Stored data entries
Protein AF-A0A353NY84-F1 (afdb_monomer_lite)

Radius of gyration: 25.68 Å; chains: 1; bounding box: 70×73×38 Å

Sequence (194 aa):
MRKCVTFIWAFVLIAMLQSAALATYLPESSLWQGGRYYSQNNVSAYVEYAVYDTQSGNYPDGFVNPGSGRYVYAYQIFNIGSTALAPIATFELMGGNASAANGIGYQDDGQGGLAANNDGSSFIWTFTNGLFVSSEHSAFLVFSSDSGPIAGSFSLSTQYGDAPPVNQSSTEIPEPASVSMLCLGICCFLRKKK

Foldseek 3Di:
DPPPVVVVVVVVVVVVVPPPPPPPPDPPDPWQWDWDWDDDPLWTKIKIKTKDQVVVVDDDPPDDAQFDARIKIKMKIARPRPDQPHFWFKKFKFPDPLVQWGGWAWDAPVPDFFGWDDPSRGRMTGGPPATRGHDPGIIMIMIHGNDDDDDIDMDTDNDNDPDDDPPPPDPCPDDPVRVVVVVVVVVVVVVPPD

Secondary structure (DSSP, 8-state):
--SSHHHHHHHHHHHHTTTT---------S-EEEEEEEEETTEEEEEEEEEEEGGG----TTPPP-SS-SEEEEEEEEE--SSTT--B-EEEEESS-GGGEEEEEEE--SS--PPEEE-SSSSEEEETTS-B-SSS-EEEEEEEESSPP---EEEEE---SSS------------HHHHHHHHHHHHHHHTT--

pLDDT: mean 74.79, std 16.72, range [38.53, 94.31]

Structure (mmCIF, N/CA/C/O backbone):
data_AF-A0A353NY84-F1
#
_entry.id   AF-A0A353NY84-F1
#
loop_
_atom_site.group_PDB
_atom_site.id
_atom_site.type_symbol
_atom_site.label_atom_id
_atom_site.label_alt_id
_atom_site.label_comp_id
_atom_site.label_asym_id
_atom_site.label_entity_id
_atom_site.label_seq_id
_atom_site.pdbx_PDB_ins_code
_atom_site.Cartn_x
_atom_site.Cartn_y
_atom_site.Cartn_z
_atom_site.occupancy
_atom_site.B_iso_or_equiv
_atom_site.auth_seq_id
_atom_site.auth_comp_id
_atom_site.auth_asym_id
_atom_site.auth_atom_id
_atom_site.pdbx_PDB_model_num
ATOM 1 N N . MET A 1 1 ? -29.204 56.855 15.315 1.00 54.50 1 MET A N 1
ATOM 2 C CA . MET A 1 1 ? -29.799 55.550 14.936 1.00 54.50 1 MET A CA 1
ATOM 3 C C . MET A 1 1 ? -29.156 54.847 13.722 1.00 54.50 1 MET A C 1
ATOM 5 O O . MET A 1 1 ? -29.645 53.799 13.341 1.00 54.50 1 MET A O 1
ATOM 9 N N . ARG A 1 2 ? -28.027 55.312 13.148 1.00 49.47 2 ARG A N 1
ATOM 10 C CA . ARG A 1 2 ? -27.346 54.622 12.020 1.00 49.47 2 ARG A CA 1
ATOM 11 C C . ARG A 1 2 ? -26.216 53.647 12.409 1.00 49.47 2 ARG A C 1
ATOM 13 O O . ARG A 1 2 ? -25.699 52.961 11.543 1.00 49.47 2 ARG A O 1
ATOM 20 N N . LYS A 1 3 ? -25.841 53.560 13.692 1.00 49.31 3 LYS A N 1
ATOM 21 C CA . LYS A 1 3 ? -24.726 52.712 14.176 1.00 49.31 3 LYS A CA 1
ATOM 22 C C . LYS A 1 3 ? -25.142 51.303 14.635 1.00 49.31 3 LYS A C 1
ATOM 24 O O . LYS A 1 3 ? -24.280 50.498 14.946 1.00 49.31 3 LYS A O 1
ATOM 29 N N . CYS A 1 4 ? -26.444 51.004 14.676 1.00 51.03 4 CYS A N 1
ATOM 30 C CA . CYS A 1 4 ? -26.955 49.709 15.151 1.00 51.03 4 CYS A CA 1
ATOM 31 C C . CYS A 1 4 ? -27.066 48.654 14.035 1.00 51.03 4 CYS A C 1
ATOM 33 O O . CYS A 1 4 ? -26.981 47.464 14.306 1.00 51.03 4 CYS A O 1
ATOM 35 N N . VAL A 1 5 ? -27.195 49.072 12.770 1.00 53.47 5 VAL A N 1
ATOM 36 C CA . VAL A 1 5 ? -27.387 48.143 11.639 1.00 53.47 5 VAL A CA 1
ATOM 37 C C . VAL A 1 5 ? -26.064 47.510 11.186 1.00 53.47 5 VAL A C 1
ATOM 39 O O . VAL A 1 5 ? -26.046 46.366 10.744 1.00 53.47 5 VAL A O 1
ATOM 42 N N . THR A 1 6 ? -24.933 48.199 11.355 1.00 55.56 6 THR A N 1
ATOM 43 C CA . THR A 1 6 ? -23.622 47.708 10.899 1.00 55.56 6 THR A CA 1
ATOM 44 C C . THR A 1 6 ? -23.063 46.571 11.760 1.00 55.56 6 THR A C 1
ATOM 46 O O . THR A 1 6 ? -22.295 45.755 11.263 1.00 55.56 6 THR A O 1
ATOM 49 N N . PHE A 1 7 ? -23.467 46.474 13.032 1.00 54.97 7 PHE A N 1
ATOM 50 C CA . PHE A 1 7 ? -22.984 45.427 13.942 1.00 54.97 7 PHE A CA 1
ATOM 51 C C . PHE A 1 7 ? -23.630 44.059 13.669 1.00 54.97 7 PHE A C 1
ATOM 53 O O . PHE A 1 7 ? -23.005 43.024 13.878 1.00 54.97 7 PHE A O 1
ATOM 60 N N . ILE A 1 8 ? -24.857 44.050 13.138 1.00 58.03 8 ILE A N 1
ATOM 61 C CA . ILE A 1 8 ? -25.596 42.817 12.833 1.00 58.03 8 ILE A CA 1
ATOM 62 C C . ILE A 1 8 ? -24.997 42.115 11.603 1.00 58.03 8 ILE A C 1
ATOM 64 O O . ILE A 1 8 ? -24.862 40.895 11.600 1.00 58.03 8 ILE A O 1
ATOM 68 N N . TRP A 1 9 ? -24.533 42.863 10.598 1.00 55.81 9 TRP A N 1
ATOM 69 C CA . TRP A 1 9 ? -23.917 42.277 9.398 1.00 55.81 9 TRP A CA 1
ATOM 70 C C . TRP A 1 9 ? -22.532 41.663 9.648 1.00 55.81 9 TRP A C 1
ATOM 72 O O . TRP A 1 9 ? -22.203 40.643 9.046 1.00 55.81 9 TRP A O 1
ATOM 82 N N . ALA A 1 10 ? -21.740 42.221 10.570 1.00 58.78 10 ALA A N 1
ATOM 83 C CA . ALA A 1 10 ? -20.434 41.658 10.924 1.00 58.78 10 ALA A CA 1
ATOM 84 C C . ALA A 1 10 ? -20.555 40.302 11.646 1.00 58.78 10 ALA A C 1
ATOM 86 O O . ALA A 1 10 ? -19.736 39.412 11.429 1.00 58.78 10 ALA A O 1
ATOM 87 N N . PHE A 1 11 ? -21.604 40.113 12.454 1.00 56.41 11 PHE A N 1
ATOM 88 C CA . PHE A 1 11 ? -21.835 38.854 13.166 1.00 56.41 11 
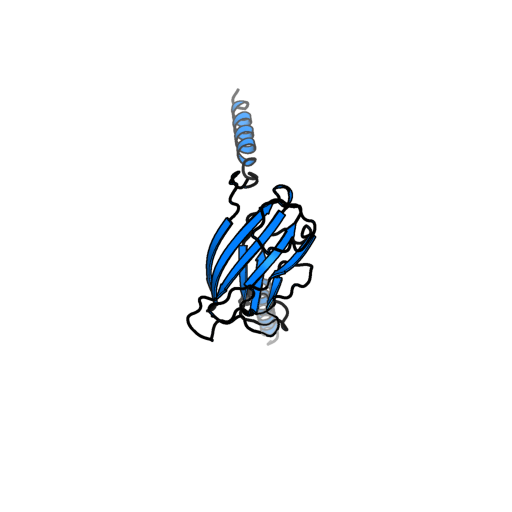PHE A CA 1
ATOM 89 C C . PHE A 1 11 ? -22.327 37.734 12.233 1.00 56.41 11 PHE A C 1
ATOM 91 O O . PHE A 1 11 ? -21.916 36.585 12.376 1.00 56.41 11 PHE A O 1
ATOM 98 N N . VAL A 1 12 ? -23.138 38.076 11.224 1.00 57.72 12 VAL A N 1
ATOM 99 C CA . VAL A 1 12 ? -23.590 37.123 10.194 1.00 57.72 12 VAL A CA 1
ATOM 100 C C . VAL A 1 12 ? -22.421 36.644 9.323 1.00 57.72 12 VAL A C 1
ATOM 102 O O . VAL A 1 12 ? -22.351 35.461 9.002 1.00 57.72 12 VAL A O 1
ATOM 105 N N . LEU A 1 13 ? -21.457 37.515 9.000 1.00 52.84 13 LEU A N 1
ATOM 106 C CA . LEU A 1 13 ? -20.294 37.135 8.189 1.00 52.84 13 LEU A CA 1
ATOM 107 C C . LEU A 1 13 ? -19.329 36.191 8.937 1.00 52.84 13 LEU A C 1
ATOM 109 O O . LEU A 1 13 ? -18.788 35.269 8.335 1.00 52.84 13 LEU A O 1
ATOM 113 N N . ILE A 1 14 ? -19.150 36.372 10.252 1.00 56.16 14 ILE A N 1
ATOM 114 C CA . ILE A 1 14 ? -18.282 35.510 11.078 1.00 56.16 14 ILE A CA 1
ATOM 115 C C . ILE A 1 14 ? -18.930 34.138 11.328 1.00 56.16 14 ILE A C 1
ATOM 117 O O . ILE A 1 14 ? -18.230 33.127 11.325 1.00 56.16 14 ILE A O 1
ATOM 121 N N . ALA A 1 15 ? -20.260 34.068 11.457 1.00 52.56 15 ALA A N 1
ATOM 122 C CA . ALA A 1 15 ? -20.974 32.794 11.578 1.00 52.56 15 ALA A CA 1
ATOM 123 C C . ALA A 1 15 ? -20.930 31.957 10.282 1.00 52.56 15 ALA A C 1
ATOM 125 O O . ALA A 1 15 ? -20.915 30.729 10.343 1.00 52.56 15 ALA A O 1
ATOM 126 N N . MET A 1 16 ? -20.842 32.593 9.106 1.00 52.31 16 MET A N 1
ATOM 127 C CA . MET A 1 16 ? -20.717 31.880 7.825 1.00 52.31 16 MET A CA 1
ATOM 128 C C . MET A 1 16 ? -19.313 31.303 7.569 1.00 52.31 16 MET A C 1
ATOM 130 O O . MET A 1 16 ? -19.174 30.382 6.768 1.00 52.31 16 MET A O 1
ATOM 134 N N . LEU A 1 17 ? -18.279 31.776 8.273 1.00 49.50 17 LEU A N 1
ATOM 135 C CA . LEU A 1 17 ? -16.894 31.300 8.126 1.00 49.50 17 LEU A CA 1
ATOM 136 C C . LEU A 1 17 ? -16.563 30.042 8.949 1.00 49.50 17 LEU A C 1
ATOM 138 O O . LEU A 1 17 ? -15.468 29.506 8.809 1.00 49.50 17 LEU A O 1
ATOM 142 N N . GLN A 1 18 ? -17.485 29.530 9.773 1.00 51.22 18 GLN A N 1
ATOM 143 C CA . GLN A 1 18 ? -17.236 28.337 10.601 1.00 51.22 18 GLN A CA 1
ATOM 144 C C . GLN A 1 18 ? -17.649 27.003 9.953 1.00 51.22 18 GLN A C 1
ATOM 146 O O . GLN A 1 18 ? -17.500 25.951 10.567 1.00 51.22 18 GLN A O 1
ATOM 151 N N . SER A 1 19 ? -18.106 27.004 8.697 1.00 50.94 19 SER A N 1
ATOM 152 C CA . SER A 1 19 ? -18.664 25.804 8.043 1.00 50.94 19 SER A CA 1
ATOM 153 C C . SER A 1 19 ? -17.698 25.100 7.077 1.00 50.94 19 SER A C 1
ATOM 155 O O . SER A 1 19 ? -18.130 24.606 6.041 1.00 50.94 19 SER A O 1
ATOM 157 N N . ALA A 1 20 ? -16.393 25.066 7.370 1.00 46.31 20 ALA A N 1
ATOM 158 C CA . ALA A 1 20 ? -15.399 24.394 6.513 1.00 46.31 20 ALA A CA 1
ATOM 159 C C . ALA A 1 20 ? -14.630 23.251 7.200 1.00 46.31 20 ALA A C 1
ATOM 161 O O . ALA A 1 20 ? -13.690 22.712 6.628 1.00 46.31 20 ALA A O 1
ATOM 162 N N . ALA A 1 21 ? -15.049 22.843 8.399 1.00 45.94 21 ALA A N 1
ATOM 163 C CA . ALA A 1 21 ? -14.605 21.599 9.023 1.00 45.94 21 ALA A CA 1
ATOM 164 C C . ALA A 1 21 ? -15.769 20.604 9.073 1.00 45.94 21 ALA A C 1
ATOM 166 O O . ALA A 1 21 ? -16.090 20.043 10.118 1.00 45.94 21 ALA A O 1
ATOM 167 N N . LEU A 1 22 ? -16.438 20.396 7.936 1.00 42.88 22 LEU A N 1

#### Exercise:
Of all the entries above, output exactly the lines between the one holding "ATOM 89 C C" and the one holding "ATOM 135 C CA", inclusive.

#### Solution for this exercise:
ATOM 89 C C . PHE A 1 11 ? -22.327 37.734 12.233 1.00 56.41 11 PHE A C 1
ATOM 91 O O . PHE A 1 11 ? -21.916 36.585 12.376 1.00 56.41 11 PHE A O 1
ATOM 98 N N . VAL A 1 12 ? -23.138 38.076 11.224 1.00 57.72 12 VAL A N 1
ATOM 99 C CA . VAL A 1 12 ? -23.590 37.123 10.194 1.00 57.72 12 VAL A CA 1
ATOM 100 C C . VAL A 1 12 ? -22.421 36.644 9.323 1.00 57.72 12 VAL A C 1
ATOM 102 O O . VAL A 1 12 ? -22.351 35.461 9.002 1.00 57.72 12 VAL A O 1
ATOM 105 N N . LEU A 1 13 ? -21.457 37.515 9.000 1.00 52.84 13 LEU A N 1
ATOM 106 C CA . LEU A 1 13 ? -20.294 37.135 8.189 1.00 52.84 13 LEU A CA 1
ATOM 107 C C . LEU A 1 13 ? -19.329 36.191 8.937 1.00 52.84 13 LEU A C 1
ATOM 109 O O . LEU A 1 13 ? -18.788 35.269 8.335 1.00 52.84 13 LEU A O 1
ATOM 113 N N . ILE A 1 14 ? -19.150 36.372 10.252 1.00 56.16 14 ILE A N 1
ATOM 114 C CA . ILE A 1 14 ? -18.282 35.510 11.078 1.00 56.16 14 ILE A CA 1
ATOM 115 C C . ILE A 1 14 ? -18.930 34.138 11.328 1.00 56.16 14 ILE A C 1
ATOM 117 O O . ILE A 1 14 ? -18.230 33.127 11.325 1.00 56.16 14 ILE A O 1
ATOM 121 N N . ALA A 1 15 ? -20.260 34.068 11.457 1.00 52.56 15 ALA A N 1
ATOM 122 C CA . ALA A 1 15 ? -20.974 32.794 11.578 1.00 52.56 15 ALA A CA 1
ATOM 123 C C . ALA A 1 15 ? -20.930 31.957 10.282 1.00 52.56 15 ALA A C 1
ATOM 125 O O . ALA A 1 15 ? -20.915 30.729 10.343 1.00 52.56 15 ALA A O 1
ATOM 126 N N . MET A 1 16 ? -20.842 32.593 9.106 1.00 52.31 16 MET A N 1
ATOM 127 C CA . MET A 1 16 ? -20.717 31.880 7.825 1.00 52.31 16 MET A CA 1
ATOM 128 C C . MET A 1 16 ? -19.313 31.303 7.569 1.00 52.31 16 MET A C 1
ATOM 130 O O . MET A 1 16 ? -19.174 30.382 6.768 1.00 52.31 16 MET A O 1
ATOM 134 N N . LEU A 1 17 ? -18.279 31.776 8.273 1.00 49.50 17 LEU A N 1
ATOM 135 C CA . LEU A 1 17 ? -16.894 31.300 8.126 1.00 49.50 17 LEU A CA 1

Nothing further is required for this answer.